Yerel seçimlere bir aydan az bir zaman kala tüm siyasiler 31 Marta kilitlendi.
İktidarın değişmesini sağlayacak bir genel seçim olmamasına karşın, bu yerel seçim sonuçları birçok siyasi partide dengeleri değiştirecek.
Bunu bildikleri için liderler ve çevresindeki kadrolar, daha çok parti içi iktidarı güçlendirmenin hesaplarını yapıyorlar. Aday belirlemede de bu düşünce egemen oldu ve yarın kendilerine parti içerisinde rakip olabilecek güçlü kişileri mümkün olduğunca elemeye, aday göstermemeye çalıştılar.

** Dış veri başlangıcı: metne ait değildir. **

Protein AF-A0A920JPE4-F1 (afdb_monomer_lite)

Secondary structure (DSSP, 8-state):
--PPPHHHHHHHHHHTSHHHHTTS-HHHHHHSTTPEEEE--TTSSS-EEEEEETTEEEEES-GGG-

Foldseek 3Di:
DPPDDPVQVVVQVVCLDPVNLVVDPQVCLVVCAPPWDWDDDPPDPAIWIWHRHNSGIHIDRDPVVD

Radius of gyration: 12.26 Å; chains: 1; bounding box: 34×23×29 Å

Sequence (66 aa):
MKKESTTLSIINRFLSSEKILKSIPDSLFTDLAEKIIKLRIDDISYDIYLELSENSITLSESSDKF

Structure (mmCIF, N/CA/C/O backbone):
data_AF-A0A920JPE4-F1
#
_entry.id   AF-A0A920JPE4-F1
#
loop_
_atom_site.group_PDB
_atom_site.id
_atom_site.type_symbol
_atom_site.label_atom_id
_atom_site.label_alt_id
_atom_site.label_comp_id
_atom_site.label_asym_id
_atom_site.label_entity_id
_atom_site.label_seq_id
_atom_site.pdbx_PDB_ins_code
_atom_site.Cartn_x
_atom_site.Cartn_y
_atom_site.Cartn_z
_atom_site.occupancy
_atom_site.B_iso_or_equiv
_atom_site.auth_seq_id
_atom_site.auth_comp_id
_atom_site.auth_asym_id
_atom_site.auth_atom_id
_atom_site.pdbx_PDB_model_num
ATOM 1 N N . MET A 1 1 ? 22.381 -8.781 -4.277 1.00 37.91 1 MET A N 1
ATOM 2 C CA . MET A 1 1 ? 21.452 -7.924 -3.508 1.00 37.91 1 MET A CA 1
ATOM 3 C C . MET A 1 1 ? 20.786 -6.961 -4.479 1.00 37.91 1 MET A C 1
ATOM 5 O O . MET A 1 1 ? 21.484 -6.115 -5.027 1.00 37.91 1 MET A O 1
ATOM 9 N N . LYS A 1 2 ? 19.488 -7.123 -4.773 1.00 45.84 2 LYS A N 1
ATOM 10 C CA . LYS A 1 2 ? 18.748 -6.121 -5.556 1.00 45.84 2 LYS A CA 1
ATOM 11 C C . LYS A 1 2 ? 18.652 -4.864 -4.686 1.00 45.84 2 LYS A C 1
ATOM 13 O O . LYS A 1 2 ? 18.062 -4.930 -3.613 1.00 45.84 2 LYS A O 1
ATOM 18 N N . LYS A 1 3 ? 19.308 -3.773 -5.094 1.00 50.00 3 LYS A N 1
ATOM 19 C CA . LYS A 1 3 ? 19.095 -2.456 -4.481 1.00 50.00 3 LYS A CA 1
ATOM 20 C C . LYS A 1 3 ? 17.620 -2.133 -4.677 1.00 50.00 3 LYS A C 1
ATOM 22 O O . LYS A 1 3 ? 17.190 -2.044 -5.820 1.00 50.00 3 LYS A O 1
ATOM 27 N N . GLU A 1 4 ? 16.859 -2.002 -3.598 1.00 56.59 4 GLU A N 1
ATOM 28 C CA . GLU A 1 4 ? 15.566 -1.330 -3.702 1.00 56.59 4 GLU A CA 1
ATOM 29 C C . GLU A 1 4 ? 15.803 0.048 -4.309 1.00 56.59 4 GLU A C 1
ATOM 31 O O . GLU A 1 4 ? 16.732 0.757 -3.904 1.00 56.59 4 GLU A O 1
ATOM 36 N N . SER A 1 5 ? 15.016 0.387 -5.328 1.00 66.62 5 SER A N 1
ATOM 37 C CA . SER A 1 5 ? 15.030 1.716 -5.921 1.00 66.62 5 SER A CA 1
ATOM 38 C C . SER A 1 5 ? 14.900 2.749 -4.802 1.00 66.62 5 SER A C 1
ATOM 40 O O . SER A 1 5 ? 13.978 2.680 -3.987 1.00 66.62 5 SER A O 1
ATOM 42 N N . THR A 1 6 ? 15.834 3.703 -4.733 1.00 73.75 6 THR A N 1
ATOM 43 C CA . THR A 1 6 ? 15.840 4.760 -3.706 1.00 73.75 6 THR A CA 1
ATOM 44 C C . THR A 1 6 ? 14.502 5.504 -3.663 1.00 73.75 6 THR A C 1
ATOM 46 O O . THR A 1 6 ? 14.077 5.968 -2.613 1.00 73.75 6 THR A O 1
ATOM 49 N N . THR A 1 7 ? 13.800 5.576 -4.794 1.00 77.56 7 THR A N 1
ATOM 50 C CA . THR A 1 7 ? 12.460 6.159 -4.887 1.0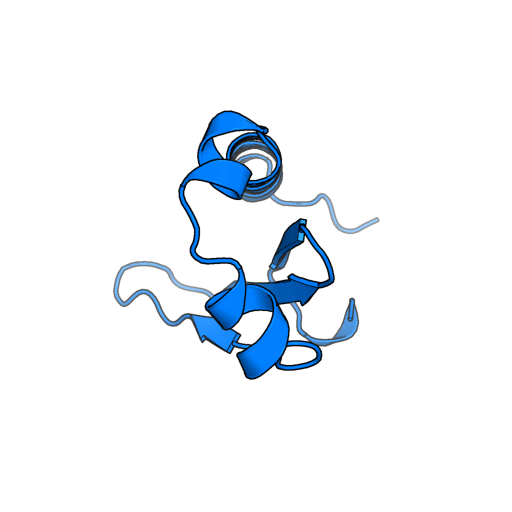0 77.56 7 THR A CA 1
ATOM 51 C C . THR A 1 7 ? 11.417 5.332 -4.133 1.00 77.56 7 THR A C 1
ATOM 53 O O . THR A 1 7 ? 10.648 5.891 -3.357 1.00 77.56 7 THR A O 1
ATOM 56 N N . LEU A 1 8 ? 11.412 4.006 -4.298 1.00 80.81 8 LEU A N 1
ATOM 57 C CA . LEU A 1 8 ? 10.484 3.117 -3.590 1.00 80.81 8 LEU A CA 1
ATOM 58 C C . LEU A 1 8 ? 10.716 3.125 -2.085 1.00 80.81 8 LEU A C 1
ATOM 60 O O . LEU A 1 8 ? 9.752 3.168 -1.327 1.00 80.81 8 LEU A O 1
ATOM 64 N N . SER A 1 9 ? 11.974 3.154 -1.641 1.00 82.50 9 SER A N 1
ATOM 65 C CA . S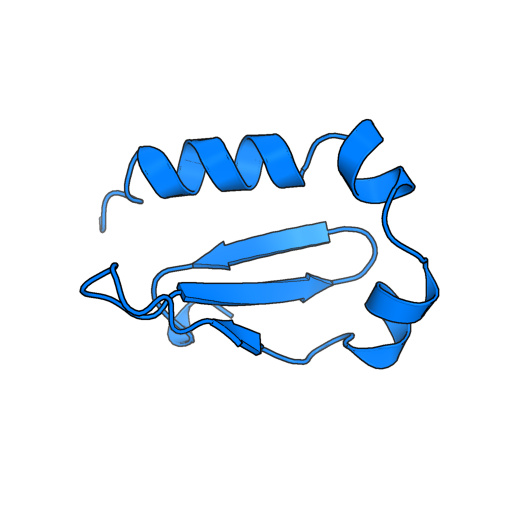ER A 1 9 ? 12.267 3.230 -0.207 1.00 82.50 9 SER A CA 1
ATOM 66 C C . SER A 1 9 ? 11.792 4.553 0.410 1.00 82.50 9 SER A C 1
ATOM 68 O O . SER A 1 9 ? 11.270 4.557 1.526 1.00 82.50 9 SER A O 1
ATOM 70 N N . ILE A 1 10 ? 11.892 5.668 -0.324 1.00 85.44 10 ILE A N 1
ATOM 71 C CA . ILE A 1 10 ? 11.343 6.966 0.097 1.00 85.44 10 ILE A CA 1
ATOM 72 C C . ILE A 1 10 ? 9.812 6.916 0.176 1.00 85.44 10 ILE A C 1
ATOM 74 O O . ILE A 1 10 ? 9.246 7.369 1.173 1.00 85.44 10 ILE A O 1
ATOM 78 N N . ILE A 1 11 ? 9.142 6.356 -0.835 1.00 85.69 11 ILE A N 1
ATOM 79 C CA . ILE A 1 11 ? 7.675 6.262 -0.857 1.00 85.69 11 ILE A CA 1
ATOM 80 C C . ILE A 1 11 ? 7.178 5.353 0.268 1.00 85.69 11 ILE A C 1
ATOM 82 O O . ILE A 1 11 ? 6.291 5.754 1.016 1.00 85.69 11 ILE A O 1
ATOM 86 N N . ASN A 1 12 ? 7.786 4.181 0.457 1.00 87.81 12 ASN A N 1
ATOM 87 C CA . ASN A 1 12 ? 7.431 3.283 1.556 1.00 87.81 12 ASN A CA 1
ATOM 88 C C . ASN A 1 12 ? 7.591 3.975 2.910 1.00 87.81 12 ASN A C 1
ATOM 90 O O . ASN A 1 12 ? 6.673 3.941 3.721 1.00 87.81 12 ASN A O 1
ATOM 94 N N . ARG A 1 13 ? 8.684 4.718 3.126 1.00 88.50 13 ARG A N 1
ATOM 95 C CA . ARG A 1 13 ? 8.866 5.495 4.361 1.00 88.50 13 ARG A CA 1
ATOM 96 C C . ARG A 1 13 ? 7.775 6.552 4.570 1.00 88.50 13 ARG A C 1
ATOM 98 O O . ARG A 1 13 ? 7.392 6.808 5.710 1.00 88.50 13 ARG A O 1
ATOM 105 N N . PHE A 1 14 ? 7.292 7.177 3.497 1.00 88.19 14 PHE A N 1
ATOM 106 C CA . PHE A 1 14 ? 6.168 8.111 3.559 1.00 88.19 14 PHE A CA 1
ATOM 107 C C . PHE A 1 14 ? 4.854 7.400 3.923 1.00 88.19 14 PHE A C 1
ATOM 109 O O . PHE A 1 14 ? 4.139 7.863 4.817 1.00 88.19 14 PHE A O 1
ATOM 116 N N . LEU A 1 15 ? 4.572 6.258 3.290 1.00 88.44 15 LEU A N 1
ATOM 117 C CA . LEU A 1 15 ? 3.377 5.446 3.541 1.00 88.44 15 LEU A CA 1
ATOM 118 C C . LEU A 1 15 ? 3.349 4.854 4.956 1.00 88.44 15 LEU A C 1
ATOM 120 O O . LEU A 1 15 ? 2.284 4.782 5.559 1.00 88.44 15 LEU A O 1
ATOM 124 N N . SER A 1 16 ? 4.511 4.523 5.528 1.00 88.31 16 SER A N 1
ATOM 125 C CA . SER A 1 16 ? 4.631 4.056 6.917 1.00 88.31 16 SER A CA 1
ATOM 126 C C . SER A 1 16 ? 4.451 5.159 7.968 1.00 88.31 16 SER A C 1
ATOM 128 O O . SER A 1 16 ? 4.548 4.885 9.164 1.00 88.31 16 SER A O 1
ATOM 130 N N . SER A 1 17 ? 4.246 6.420 7.573 1.00 91.19 17 SER A N 1
ATOM 13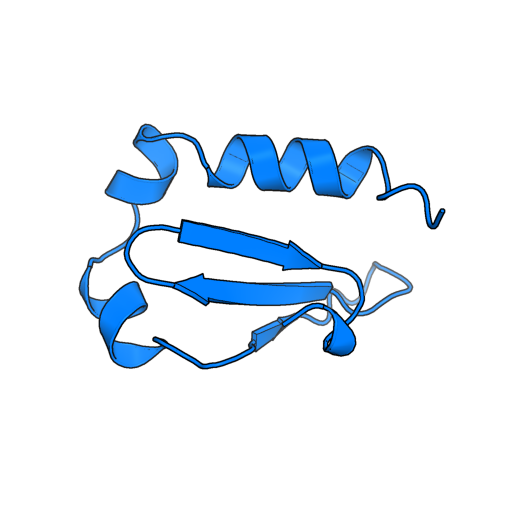1 C CA . SER A 1 17 ? 4.034 7.487 8.550 1.00 91.19 17 SER A CA 1
ATOM 132 C C . SER A 1 17 ? 2.658 7.367 9.209 1.00 91.19 17 SER A C 1
ATOM 134 O O . SER A 1 17 ? 1.641 7.167 8.549 1.00 91.19 17 SER A O 1
ATOM 136 N N . GLU A 1 18 ? 2.609 7.562 10.527 1.00 89.12 18 GLU A N 1
ATOM 137 C CA . GLU A 1 18 ? 1.379 7.421 11.319 1.00 89.12 18 GLU A CA 1
ATOM 138 C C . GLU A 1 18 ? 0.239 8.316 10.805 1.00 89.12 18 GLU A C 1
ATOM 140 O O . GLU A 1 18 ? -0.923 7.917 10.800 1.00 89.12 18 GLU A O 1
ATOM 145 N N . LYS A 1 19 ? 0.571 9.520 10.321 1.00 89.50 19 LYS A N 1
ATOM 146 C CA . LYS A 1 19 ? -0.401 10.452 9.738 1.00 89.50 19 LYS A CA 1
ATOM 147 C C . LYS A 1 19 ? -1.067 9.881 8.483 1.00 89.50 19 LYS A C 1
ATOM 149 O O . LYS A 1 19 ? -2.255 10.112 8.286 1.00 89.50 19 LYS A O 1
ATOM 154 N N . ILE A 1 20 ? -0.307 9.172 7.647 1.00 88.69 20 ILE A N 1
ATOM 155 C CA . ILE A 1 20 ? -0.836 8.529 6.443 1.00 88.69 20 ILE A CA 1
ATOM 156 C C . ILE A 1 20 ? -1.664 7.312 6.831 1.00 88.69 20 ILE A C 1
ATOM 158 O O . ILE A 1 20 ? -2.815 7.233 6.415 1.00 88.69 20 ILE A O 1
ATOM 162 N N . LEU A 1 21 ? -1.150 6.436 7.695 1.00 86.25 21 LEU A N 1
ATOM 163 C CA . LEU A 1 21 ? -1.891 5.252 8.142 1.00 86.25 21 LEU A CA 1
ATOM 164 C C . LEU A 1 21 ? -3.243 5.625 8.772 1.00 86.25 21 LEU A C 1
ATOM 166 O O . LEU A 1 21 ? -4.265 5.072 8.389 1.00 86.25 21 LEU A O 1
ATOM 170 N N . LYS A 1 22 ? -3.283 6.650 9.634 1.00 87.81 22 LYS A N 1
ATOM 171 C CA . LYS A 1 22 ? -4.527 7.159 10.248 1.00 87.81 22 LYS A CA 1
ATOM 172 C C . LYS A 1 22 ? -5.484 7.854 9.277 1.00 87.81 22 LYS A C 1
ATOM 174 O O . LYS A 1 22 ? -6.630 8.105 9.636 1.00 87.81 22 LYS A O 1
ATOM 179 N N . SER A 1 23 ? -5.017 8.238 8.089 1.00 87.94 23 SER A N 1
ATOM 180 C CA . SER A 1 23 ? -5.875 8.846 7.063 1.00 87.94 23 SER A CA 1
ATOM 181 C C . SER A 1 23 ? -6.641 7.809 6.243 1.00 87.94 23 SER A C 1
ATOM 183 O O . SER A 1 23 ? -7.543 8.170 5.489 1.00 87.94 23 SER A O 1
ATOM 185 N N . ILE A 1 24 ? -6.281 6.534 6.384 1.00 83.56 24 ILE A N 1
ATOM 186 C CA . ILE A 1 24 ? -6.834 5.437 5.606 1.00 83.56 24 ILE A CA 1
ATOM 187 C C . ILE A 1 24 ? -7.905 4.754 6.455 1.00 83.56 24 ILE A C 1
ATOM 189 O O . ILE A 1 24 ? -7.623 4.379 7.589 1.00 83.56 24 ILE A O 1
ATOM 193 N N . PRO A 1 25 ? -9.137 4.611 5.939 1.00 86.12 25 PRO A N 1
ATOM 194 C CA . PRO A 1 25 ? -10.194 3.887 6.629 1.00 86.12 25 PRO A CA 1
ATOM 195 C C . PRO A 1 25 ? -9.753 2.479 7.034 1.00 86.12 25 PRO A C 1
ATOM 197 O O . PRO A 1 25 ? -9.282 1.724 6.187 1.00 86.12 25 PRO A O 1
ATOM 200 N N . ASP A 1 26 ? -9.990 2.094 8.288 1.00 81.88 26 ASP A N 1
ATOM 201 C CA . ASP A 1 26 ? -9.664 0.749 8.790 1.00 81.88 26 ASP A CA 1
ATOM 202 C C . ASP A 1 26 ? -10.286 -0.362 7.924 1.00 81.88 26 ASP A C 1
ATOM 204 O O . ASP A 1 26 ? -9.679 -1.410 7.712 1.00 81.88 26 ASP A O 1
ATOM 208 N N . SER A 1 27 ? -11.458 -0.092 7.332 1.00 82.19 27 SER A N 1
ATOM 209 C CA . SER A 1 27 ? -12.146 -1.008 6.418 1.00 82.19 27 SER A CA 1
ATOM 210 C C . SER A 1 27 ? -11.305 -1.394 5.196 1.00 82.19 27 SER A C 1
ATOM 212 O O . SER A 1 27 ? -11.437 -2.500 4.686 1.00 82.19 27 SER A O 1
ATOM 214 N N . LEU A 1 28 ? -10.414 -0.515 4.720 1.00 78.62 28 LEU A N 1
ATOM 215 C CA . LEU A 1 28 ? -9.519 -0.835 3.603 1.00 78.62 28 LEU A CA 1
ATOM 216 C C . LEU A 1 28 ? -8.498 -1.905 3.986 1.00 78.62 28 LEU A C 1
ATOM 218 O O . LEU A 1 28 ? -8.208 -2.769 3.163 1.00 78.62 28 LEU A O 1
ATOM 222 N N . PHE A 1 29 ? -7.980 -1.872 5.215 1.00 76.62 29 PHE A N 1
ATOM 223 C CA . PHE A 1 29 ? -7.040 -2.886 5.687 1.00 76.62 29 PHE A CA 1
ATOM 224 C C . PHE A 1 29 ? -7.729 -4.230 5.904 1.00 76.62 29 PHE A C 1
ATOM 226 O O . PHE A 1 29 ? -7.120 -5.251 5.623 1.00 76.62 29 PHE A O 1
ATOM 233 N N . THR A 1 30 ? -8.996 -4.254 6.330 1.00 77.31 30 THR A N 1
ATOM 234 C CA . THR A 1 30 ? -9.748 -5.508 6.505 1.00 77.31 30 THR A CA 1
ATOM 235 C C . THR A 1 30 ? -10.255 -6.095 5.188 1.00 77.31 30 THR A C 1
ATOM 237 O O . THR A 1 30 ? -10.157 -7.300 4.977 1.00 77.31 30 THR A O 1
ATOM 240 N N . ASP A 1 31 ? -10.774 -5.267 4.277 1.00 74.12 31 ASP A N 1
ATOM 241 C CA . ASP A 1 31 ? -11.399 -5.735 3.027 1.00 74.12 31 ASP A CA 1
ATOM 242 C C . ASP A 1 31 ? -10.368 -6.201 1.987 1.00 74.12 31 ASP A C 1
ATOM 244 O O . ASP A 1 31 ? -10.668 -6.980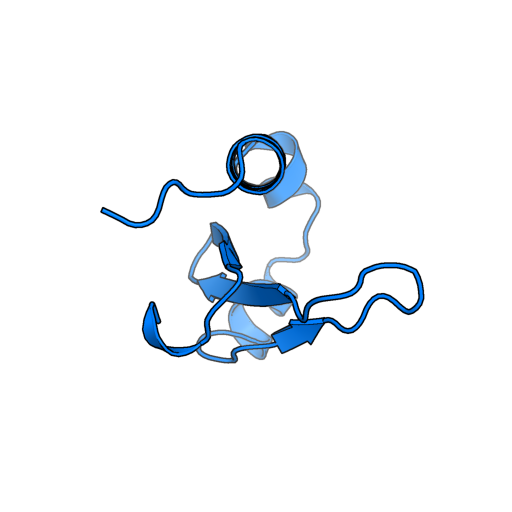 1.064 1.00 74.12 31 ASP A O 1
ATOM 248 N N . LEU A 1 32 ? -9.147 -5.682 2.113 1.00 71.75 32 LEU A N 1
ATOM 249 C CA . LEU A 1 32 ? -8.022 -5.956 1.230 1.00 71.75 32 LEU A CA 1
ATOM 250 C C . LEU A 1 32 ? -6.864 -6.653 1.944 1.00 71.75 32 LEU A C 1
ATOM 252 O O . LEU A 1 32 ? -5.830 -6.856 1.308 1.00 71.75 32 LEU A O 1
ATOM 256 N N . ALA A 1 33 ? -7.043 -7.050 3.210 1.00 66.00 33 ALA A N 1
ATOM 257 C CA . ALA A 1 33 ? -6.108 -7.929 3.899 1.00 66.00 33 ALA A CA 1
ATOM 258 C C . ALA A 1 33 ? -5.781 -9.121 2.989 1.00 66.00 33 ALA A C 1
ATOM 260 O O . ALA A 1 33 ? -6.683 -9.733 2.411 1.00 66.00 33 ALA A O 1
ATOM 261 N N . GLU A 1 34 ? -4.486 -9.402 2.827 1.00 68.69 34 GLU A N 1
ATOM 262 C CA . GLU A 1 34 ? -3.947 -10.511 2.020 1.00 68.69 34 GLU A CA 1
ATOM 263 C C . GLU A 1 34 ? -4.104 -10.368 0.493 1.00 68.69 34 GLU A C 1
ATOM 265 O O . GLU A 1 34 ? -3.740 -11.275 -0.261 1.00 68.69 34 GLU A O 1
ATOM 270 N N . LYS A 1 35 ? -4.604 -9.231 -0.011 1.00 72.12 35 LYS A N 1
ATOM 271 C CA . LYS A 1 35 ? -4.664 -8.969 -1.456 1.00 72.12 35 LYS A CA 1
ATOM 272 C C . LYS A 1 35 ? -3.446 -8.178 -1.915 1.00 72.12 35 LYS A C 1
ATOM 274 O O . LYS A 1 35 ? -3.171 -7.086 -1.427 1.00 72.12 35 LYS A O 1
ATOM 279 N N . ILE A 1 36 ? -2.781 -8.686 -2.949 1.00 71.00 36 ILE A N 1
ATOM 280 C CA . ILE A 1 36 ? -1.759 -7.939 -3.685 1.00 71.00 36 ILE A CA 1
ATOM 281 C C . ILE A 1 36 ? -2.456 -7.124 -4.777 1.00 71.00 36 ILE A C 1
ATOM 283 O O . ILE A 1 36 ? -3.047 -7.680 -5.708 1.00 71.00 36 ILE A O 1
ATOM 287 N N . ILE A 1 37 ? -2.375 -5.798 -4.685 1.00 76.81 37 ILE A N 1
ATOM 288 C CA . ILE A 1 37 ? -2.931 -4.888 -5.688 1.00 76.81 37 ILE A CA 1
ATOM 289 C C . ILE A 1 37 ? -1.829 -4.512 -6.669 1.00 76.81 37 ILE A C 1
ATOM 291 O O . ILE A 1 37 ? -0.833 -3.889 -6.311 1.00 76.81 37 ILE A O 1
ATOM 295 N N . LYS A 1 38 ? -2.018 -4.859 -7.940 1.00 78.06 38 LYS A N 1
ATOM 296 C CA . LYS A 1 38 ? -1.116 -4.438 -9.010 1.00 78.06 38 LYS A CA 1
ATOM 297 C C . LYS A 1 38 ? -1.498 -3.039 -9.496 1.00 78.06 38 LYS A C 1
ATOM 299 O O . LYS A 1 38 ? -2.563 -2.854 -10.081 1.00 78.06 38 LYS A O 1
ATOM 304 N N . LEU A 1 39 ? -0.615 -2.071 -9.282 1.00 76.88 39 LEU A N 1
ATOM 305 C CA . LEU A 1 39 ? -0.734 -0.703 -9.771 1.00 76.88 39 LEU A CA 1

Oysa şu bir gerçek, seçim sonuçları nasıl olursa olsun, 1 Nisan Türkiye siyaset tarihinde bir dönemeç olacak.
Çok partili sistemden, giderek iki ya da üç partili bir sisteme geçişin izlerini taşıyan bu siyasi atmosfer, çok sürprizlere gebe görünüyor.
O nedenle, önümüzdeki günlerde değişecek bu yeni siyasal yapıya uygun pozisyon alması gereken siyasiler, henüz bunun pek farkında değiller gibi.
Farkında olanlar da daha şimdiden rakiplerini ekarte etmek için güç depolamaya çalışıyorlar.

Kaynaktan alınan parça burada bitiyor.